Here's his example. First, if you can take advantage of a one-for-one employee stock-matching program at your company, your $10,000 to invest suddenly becomes $20,000. Then you can slide those shares over into your RRSP as an in-kind contribution and generate a tax deduction on the full $20,000 amount. Then, if you happen to have children, you can continue the kinetic chain by contributing part of that tax refund to your children's registered education savings plan (RESP).

"You started with $10,000 and now you have $28,400 working for you, which is a known gain in advance of almost 200 per cent – and you haven't even calculated any gains on the actual investments yet," says Mr. Hull.

He also notes that even without the initial benefit of an employee share-ownership plan, the benefits of the other steps still apply. "People forget to capture these types of opportunities," he says. "Tactically utilize opportunities and loopholes, and line them up like dominoes in order to take advantage of the momentum of a kinetic chain to accelerate and maximize your money."

Darren Sissons, vice-president and portfolio manager, Campbell Lee & Ross Investment Management

Considering the person in this example already has a healthy portfolio, Mr. Sissons recommends considering spending the new funds on travel or other meaningful enjoyment, or donating to charity. But he also has investment options. His first is a long-term dividend growth strategy – that is, investing in market-leading, safe and secure companies that can be held for a long time. This would include firms with a history of dividend growth, such as Enbridge Inc., Nestlé SA or Procter & Gamble Co.

Mr. Sissons calls his second option "cyclical alpha trades." By that he means market-leading cyclical growth companies experiencing the lows of their industries' economic cycle. He cites oil-field services companies such as Halliburton Co. or companies set to benefit from a rise in mining development, such as Atlas Copco AB.

Mr. Sissons has a third investing option for those with a deeper appetite for risk and the ability to actively trade. "Distressed debt and turnaround equity investments would be an interesting segment to target," he says. He points to the significant rallies in the debt and equity of Home Capital Group Inc. as the company recovered from a serious crisis of confidence.

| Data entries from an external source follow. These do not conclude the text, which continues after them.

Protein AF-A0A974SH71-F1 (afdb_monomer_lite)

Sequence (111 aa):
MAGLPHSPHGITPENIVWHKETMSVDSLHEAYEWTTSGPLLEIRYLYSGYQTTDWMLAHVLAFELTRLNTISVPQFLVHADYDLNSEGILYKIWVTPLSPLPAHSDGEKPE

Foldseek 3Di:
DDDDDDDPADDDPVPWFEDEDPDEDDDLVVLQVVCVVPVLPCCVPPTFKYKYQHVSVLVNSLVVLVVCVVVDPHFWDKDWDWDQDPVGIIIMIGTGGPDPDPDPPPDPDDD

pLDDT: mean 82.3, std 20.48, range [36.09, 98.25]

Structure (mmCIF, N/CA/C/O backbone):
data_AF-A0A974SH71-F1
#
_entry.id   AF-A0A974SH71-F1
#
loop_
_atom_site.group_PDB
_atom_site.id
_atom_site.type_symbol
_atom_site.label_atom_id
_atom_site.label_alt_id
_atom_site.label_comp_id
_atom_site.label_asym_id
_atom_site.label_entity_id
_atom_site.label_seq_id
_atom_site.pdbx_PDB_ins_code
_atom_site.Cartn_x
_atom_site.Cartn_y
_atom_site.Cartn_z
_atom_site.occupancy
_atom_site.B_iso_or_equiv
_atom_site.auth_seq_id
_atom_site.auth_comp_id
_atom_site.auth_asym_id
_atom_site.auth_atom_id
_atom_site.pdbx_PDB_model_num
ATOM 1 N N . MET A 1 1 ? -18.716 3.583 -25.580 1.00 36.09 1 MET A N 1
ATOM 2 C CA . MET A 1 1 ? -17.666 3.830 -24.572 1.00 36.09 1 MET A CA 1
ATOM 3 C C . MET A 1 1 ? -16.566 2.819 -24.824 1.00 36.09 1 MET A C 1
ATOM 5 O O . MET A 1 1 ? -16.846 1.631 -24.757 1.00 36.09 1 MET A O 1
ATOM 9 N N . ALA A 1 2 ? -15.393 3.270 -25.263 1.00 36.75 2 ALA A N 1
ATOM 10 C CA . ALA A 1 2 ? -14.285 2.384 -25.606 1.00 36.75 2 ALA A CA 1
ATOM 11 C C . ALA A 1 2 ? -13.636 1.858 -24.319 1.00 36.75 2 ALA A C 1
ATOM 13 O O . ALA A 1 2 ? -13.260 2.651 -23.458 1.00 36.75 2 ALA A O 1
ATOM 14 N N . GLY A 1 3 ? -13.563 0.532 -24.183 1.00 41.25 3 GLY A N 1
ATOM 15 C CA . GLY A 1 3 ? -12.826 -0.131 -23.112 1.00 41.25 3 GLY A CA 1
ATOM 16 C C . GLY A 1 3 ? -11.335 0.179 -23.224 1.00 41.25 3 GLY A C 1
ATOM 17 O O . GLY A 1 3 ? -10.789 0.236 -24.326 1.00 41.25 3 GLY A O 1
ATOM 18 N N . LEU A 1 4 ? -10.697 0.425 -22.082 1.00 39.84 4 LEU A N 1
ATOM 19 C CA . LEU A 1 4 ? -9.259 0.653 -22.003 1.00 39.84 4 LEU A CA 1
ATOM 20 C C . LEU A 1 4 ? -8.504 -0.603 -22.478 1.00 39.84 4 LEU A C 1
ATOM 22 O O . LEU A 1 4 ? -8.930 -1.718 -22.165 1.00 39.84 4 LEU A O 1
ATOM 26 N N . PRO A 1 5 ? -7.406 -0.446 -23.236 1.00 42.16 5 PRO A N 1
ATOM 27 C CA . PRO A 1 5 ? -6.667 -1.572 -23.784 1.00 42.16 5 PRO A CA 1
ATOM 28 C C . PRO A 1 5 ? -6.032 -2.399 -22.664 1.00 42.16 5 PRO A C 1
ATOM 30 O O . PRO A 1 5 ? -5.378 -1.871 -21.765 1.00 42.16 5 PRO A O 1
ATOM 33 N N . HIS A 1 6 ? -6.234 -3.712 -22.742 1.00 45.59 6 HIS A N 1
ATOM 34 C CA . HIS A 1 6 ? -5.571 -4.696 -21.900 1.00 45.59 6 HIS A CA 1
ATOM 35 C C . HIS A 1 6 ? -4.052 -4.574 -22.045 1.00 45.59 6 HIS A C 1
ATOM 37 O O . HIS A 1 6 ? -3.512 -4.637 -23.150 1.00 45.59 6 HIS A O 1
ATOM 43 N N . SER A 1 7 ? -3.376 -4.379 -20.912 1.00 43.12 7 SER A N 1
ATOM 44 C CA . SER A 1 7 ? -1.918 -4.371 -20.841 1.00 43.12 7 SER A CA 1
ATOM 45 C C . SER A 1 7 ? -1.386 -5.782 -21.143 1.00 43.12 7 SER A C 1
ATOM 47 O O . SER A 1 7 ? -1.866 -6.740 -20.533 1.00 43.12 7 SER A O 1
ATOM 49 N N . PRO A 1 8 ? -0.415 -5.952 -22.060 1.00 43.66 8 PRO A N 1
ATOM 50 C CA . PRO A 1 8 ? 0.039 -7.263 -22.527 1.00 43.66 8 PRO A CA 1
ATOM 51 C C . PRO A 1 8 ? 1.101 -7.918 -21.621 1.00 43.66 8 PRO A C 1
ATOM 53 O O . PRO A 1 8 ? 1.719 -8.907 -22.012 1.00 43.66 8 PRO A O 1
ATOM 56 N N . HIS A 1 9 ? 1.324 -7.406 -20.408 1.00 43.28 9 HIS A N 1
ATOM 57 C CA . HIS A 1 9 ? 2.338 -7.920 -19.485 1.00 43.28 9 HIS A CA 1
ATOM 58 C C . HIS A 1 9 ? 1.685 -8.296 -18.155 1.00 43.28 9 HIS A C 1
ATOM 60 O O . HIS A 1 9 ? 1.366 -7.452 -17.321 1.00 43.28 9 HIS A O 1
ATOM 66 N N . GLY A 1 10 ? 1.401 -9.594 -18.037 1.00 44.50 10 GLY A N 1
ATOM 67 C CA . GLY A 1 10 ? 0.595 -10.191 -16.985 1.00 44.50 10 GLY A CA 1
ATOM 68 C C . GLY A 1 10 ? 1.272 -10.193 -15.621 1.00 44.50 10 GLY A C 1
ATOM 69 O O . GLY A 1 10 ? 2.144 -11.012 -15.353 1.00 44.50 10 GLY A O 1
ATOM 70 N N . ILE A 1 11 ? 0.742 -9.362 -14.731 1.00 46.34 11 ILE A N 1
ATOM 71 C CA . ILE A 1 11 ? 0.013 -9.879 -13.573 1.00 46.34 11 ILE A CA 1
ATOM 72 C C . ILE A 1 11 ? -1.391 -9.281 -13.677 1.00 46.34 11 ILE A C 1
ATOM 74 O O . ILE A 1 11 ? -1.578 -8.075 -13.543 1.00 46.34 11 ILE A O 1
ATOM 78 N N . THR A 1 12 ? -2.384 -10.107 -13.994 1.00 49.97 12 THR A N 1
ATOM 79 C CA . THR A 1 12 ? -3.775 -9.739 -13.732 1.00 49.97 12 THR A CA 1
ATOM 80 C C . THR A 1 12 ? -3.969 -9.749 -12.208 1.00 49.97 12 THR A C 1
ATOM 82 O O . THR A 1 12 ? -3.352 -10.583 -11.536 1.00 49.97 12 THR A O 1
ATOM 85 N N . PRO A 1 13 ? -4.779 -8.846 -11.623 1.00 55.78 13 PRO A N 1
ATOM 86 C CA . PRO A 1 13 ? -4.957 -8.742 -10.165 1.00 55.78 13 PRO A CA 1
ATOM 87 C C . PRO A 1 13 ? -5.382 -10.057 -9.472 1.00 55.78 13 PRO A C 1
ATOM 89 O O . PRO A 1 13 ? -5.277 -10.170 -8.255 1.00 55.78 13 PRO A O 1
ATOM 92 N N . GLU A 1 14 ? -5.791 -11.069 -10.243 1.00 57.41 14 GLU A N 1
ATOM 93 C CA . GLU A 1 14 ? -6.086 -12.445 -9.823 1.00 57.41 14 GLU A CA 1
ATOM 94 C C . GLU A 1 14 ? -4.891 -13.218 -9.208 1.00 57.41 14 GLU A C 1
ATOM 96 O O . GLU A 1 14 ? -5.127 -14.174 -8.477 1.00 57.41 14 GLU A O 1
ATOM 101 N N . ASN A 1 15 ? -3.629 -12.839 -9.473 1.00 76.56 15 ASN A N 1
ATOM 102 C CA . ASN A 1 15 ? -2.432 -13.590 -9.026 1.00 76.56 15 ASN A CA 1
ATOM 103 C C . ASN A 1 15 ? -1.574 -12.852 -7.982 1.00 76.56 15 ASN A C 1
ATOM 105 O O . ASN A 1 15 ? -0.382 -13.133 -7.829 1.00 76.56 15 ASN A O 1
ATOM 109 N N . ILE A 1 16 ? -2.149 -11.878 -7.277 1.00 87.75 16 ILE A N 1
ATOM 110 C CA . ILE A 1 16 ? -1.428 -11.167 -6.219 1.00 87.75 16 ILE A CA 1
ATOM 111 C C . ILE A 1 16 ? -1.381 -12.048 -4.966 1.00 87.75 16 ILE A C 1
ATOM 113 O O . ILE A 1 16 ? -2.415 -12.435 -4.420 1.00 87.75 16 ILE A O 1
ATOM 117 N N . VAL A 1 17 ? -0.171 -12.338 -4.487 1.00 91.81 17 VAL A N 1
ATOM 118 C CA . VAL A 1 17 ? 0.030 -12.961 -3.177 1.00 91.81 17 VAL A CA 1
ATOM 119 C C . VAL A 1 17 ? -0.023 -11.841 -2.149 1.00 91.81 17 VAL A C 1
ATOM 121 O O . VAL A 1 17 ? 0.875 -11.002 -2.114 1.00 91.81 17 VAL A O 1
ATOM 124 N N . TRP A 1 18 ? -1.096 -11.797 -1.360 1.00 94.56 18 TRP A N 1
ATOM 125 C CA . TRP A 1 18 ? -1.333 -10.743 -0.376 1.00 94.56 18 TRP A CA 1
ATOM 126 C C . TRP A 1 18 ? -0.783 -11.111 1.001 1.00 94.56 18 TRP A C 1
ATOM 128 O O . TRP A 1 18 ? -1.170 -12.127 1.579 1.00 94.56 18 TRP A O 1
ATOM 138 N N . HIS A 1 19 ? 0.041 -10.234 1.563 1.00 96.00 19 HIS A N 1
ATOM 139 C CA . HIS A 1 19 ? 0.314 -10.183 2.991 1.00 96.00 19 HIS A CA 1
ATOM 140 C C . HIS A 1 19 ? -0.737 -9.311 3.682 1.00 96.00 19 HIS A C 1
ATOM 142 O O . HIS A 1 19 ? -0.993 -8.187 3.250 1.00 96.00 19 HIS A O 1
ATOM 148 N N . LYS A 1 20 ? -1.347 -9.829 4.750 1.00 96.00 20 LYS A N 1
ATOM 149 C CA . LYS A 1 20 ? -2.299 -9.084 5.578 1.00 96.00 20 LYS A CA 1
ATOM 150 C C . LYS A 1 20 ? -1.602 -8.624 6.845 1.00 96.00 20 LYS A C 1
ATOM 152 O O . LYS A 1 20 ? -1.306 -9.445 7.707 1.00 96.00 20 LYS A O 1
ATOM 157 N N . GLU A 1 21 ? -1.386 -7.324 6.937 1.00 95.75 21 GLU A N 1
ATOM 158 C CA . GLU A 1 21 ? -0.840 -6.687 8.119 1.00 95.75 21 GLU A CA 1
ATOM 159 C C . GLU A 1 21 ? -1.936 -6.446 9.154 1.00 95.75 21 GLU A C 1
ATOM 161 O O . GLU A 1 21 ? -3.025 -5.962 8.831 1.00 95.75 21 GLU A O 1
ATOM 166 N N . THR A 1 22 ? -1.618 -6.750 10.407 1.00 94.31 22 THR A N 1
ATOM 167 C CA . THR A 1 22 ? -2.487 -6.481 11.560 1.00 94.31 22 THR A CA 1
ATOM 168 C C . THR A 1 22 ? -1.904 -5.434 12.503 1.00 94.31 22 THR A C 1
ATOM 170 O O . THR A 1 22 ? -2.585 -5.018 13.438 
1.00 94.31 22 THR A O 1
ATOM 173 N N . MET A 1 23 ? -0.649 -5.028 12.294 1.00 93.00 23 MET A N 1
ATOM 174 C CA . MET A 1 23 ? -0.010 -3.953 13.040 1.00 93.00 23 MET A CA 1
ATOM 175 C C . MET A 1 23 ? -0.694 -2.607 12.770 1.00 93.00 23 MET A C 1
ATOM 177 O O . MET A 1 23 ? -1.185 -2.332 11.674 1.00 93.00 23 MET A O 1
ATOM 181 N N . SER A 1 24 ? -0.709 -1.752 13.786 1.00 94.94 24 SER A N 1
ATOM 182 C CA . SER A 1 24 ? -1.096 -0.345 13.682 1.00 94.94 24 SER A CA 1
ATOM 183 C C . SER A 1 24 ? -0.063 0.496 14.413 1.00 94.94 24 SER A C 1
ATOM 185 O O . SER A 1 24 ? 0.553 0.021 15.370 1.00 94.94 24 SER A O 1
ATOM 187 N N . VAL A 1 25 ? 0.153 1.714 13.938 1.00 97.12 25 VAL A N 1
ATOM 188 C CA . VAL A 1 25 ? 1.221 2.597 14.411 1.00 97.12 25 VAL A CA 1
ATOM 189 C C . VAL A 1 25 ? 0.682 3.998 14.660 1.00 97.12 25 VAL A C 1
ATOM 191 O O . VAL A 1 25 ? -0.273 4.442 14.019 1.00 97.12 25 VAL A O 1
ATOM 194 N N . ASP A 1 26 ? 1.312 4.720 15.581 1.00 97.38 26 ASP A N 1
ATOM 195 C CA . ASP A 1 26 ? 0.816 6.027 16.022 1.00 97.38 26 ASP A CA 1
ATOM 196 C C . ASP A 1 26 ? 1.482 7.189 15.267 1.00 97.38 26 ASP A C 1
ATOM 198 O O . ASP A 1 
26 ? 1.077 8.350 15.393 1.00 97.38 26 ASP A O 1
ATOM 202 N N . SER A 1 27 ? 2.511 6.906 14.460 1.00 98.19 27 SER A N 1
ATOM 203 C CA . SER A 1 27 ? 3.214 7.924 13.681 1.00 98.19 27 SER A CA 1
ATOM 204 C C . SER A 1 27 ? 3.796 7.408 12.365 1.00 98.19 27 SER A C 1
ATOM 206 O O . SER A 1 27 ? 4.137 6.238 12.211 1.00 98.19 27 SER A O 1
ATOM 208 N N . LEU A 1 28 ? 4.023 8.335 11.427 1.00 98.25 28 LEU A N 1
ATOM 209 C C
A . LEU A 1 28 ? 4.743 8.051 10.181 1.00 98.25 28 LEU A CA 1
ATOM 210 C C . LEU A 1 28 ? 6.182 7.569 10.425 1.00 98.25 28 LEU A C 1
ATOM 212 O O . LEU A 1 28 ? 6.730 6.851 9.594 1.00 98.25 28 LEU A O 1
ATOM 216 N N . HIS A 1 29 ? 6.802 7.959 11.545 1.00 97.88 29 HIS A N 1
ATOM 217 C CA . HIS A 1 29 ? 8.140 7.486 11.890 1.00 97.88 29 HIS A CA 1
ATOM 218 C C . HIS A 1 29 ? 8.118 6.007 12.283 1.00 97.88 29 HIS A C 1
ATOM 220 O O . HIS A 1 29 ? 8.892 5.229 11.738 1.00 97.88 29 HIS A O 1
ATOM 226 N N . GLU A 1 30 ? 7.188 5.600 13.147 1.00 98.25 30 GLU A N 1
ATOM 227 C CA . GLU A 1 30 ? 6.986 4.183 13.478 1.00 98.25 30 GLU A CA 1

Jennifer Radman, head of North American equities and senior portfolio manager, Caldwell Investment Management

Ms. Radman recommends the recipient of the $10,000 windfall use it to invest in a fund that has outperformed the TSX composite index across all major time frames, such as the Caldwell Canadian Value Momentum Fund, which she manages. She says her firm's proprietary process helps it identify the most attractive stocks to own, while its quantitative analysis points out which stocks to sell. These signals provide discipline to the investment process.

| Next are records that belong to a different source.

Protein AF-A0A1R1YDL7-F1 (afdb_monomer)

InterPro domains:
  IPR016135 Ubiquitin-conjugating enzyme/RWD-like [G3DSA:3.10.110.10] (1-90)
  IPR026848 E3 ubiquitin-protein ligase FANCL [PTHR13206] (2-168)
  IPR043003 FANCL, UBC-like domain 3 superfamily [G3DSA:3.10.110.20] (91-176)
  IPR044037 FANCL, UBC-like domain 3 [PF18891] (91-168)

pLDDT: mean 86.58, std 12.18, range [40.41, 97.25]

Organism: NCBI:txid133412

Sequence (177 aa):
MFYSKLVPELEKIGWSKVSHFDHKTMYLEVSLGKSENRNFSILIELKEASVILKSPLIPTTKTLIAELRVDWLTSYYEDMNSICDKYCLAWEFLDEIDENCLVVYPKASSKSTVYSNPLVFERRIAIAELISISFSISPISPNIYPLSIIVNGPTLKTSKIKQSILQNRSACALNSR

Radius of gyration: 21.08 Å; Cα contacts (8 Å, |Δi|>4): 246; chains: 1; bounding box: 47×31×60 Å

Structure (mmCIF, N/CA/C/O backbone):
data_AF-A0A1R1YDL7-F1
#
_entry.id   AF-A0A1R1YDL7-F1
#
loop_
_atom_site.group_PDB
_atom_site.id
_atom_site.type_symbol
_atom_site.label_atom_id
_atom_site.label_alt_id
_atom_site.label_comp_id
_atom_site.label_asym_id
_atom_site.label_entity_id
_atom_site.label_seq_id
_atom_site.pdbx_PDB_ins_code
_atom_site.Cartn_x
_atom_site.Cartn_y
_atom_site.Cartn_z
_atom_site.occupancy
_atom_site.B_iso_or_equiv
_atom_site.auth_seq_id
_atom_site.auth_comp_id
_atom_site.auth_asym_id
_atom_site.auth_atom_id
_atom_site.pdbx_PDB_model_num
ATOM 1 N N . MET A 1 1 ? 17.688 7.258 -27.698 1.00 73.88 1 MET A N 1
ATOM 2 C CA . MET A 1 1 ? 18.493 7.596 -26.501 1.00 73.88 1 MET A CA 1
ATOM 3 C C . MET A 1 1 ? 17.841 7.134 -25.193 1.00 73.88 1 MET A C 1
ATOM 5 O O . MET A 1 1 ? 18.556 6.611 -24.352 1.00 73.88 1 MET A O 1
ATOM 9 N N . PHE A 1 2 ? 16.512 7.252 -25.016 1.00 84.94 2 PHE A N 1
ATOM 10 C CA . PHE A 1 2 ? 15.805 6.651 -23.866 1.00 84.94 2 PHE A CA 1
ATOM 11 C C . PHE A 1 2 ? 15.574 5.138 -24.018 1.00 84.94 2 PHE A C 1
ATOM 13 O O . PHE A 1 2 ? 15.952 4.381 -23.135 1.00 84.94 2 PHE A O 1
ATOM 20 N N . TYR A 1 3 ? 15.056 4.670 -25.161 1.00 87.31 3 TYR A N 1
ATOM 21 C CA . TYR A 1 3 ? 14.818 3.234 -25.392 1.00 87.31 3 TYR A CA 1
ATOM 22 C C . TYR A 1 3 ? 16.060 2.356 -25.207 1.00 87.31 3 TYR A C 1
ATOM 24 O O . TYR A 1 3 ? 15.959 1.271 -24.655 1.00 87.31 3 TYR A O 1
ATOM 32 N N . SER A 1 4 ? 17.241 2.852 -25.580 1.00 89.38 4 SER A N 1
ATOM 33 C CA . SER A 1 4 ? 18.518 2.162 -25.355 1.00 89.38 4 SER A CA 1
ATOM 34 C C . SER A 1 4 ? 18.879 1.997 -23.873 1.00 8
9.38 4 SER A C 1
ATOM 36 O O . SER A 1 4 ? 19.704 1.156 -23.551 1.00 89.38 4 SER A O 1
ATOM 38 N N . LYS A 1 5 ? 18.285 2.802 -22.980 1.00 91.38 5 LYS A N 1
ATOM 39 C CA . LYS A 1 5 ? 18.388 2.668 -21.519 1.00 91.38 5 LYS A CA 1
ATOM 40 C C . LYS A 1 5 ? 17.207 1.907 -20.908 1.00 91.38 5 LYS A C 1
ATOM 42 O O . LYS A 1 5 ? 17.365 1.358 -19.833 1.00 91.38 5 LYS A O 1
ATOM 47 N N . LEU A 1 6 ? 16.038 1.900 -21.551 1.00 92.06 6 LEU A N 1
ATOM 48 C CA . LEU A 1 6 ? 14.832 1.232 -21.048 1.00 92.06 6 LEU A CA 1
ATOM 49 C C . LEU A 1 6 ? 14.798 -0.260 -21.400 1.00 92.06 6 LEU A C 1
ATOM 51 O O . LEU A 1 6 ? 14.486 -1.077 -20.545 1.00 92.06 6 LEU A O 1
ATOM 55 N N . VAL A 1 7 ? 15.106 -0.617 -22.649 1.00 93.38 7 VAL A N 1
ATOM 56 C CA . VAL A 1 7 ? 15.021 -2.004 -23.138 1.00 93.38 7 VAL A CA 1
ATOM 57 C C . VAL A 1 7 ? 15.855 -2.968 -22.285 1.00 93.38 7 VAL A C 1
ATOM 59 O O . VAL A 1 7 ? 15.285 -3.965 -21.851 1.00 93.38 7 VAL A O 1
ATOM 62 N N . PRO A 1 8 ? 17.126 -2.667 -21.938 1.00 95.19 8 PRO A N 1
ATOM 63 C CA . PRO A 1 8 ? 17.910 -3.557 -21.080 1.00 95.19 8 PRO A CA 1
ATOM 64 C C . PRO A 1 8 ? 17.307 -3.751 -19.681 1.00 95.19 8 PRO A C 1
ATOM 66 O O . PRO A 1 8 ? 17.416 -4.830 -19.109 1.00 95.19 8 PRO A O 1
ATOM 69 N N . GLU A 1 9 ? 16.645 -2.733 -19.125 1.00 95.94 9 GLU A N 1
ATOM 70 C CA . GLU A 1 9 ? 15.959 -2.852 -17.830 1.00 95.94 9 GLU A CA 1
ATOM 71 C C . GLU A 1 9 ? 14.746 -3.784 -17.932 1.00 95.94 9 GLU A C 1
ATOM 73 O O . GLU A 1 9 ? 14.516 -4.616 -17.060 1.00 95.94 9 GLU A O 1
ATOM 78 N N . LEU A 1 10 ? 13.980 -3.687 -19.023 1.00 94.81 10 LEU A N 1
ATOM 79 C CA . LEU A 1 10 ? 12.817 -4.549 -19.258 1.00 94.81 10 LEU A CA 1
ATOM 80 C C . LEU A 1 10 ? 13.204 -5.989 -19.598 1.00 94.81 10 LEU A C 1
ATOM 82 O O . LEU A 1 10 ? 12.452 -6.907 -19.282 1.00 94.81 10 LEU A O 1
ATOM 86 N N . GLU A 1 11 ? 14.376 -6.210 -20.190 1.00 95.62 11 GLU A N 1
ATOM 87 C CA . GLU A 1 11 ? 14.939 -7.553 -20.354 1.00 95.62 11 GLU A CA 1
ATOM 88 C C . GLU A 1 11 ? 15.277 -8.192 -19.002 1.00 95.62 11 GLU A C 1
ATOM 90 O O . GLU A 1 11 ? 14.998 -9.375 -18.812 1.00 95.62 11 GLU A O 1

Two of the fund's top performers in April were Calian Group Ltd. and AG Growth International Inc. Two stocks that were added to the portfolio were Martinrea International Inc. and BRP Inc.

Greg Newman, senior wealth advisor and portfolio manager, Scotia Wealth Management

Mr. Newman chose to take a philosophical approach. "For me it is both permissible and obligatory to try to 'shoot out the lights' – but if and only if one actually 'sees the trade,'" by which he means being completely convinced of the tremendous opportunity of the investment.

He notes examples where he has done this, such as recommending Facebook Inc. shares when they were in the range of $20 (U.S.) a share, Apple Inc. in the $70s, and, more recently, Shopify Inc. before it hit $30. Finding these big opportunities is usually a function of experience, hard work and the strength to stay the course through all the ups and downs, he notes.

"So if one is looking for the frosting on the cake, I say keep it in cash until the right idea comes along."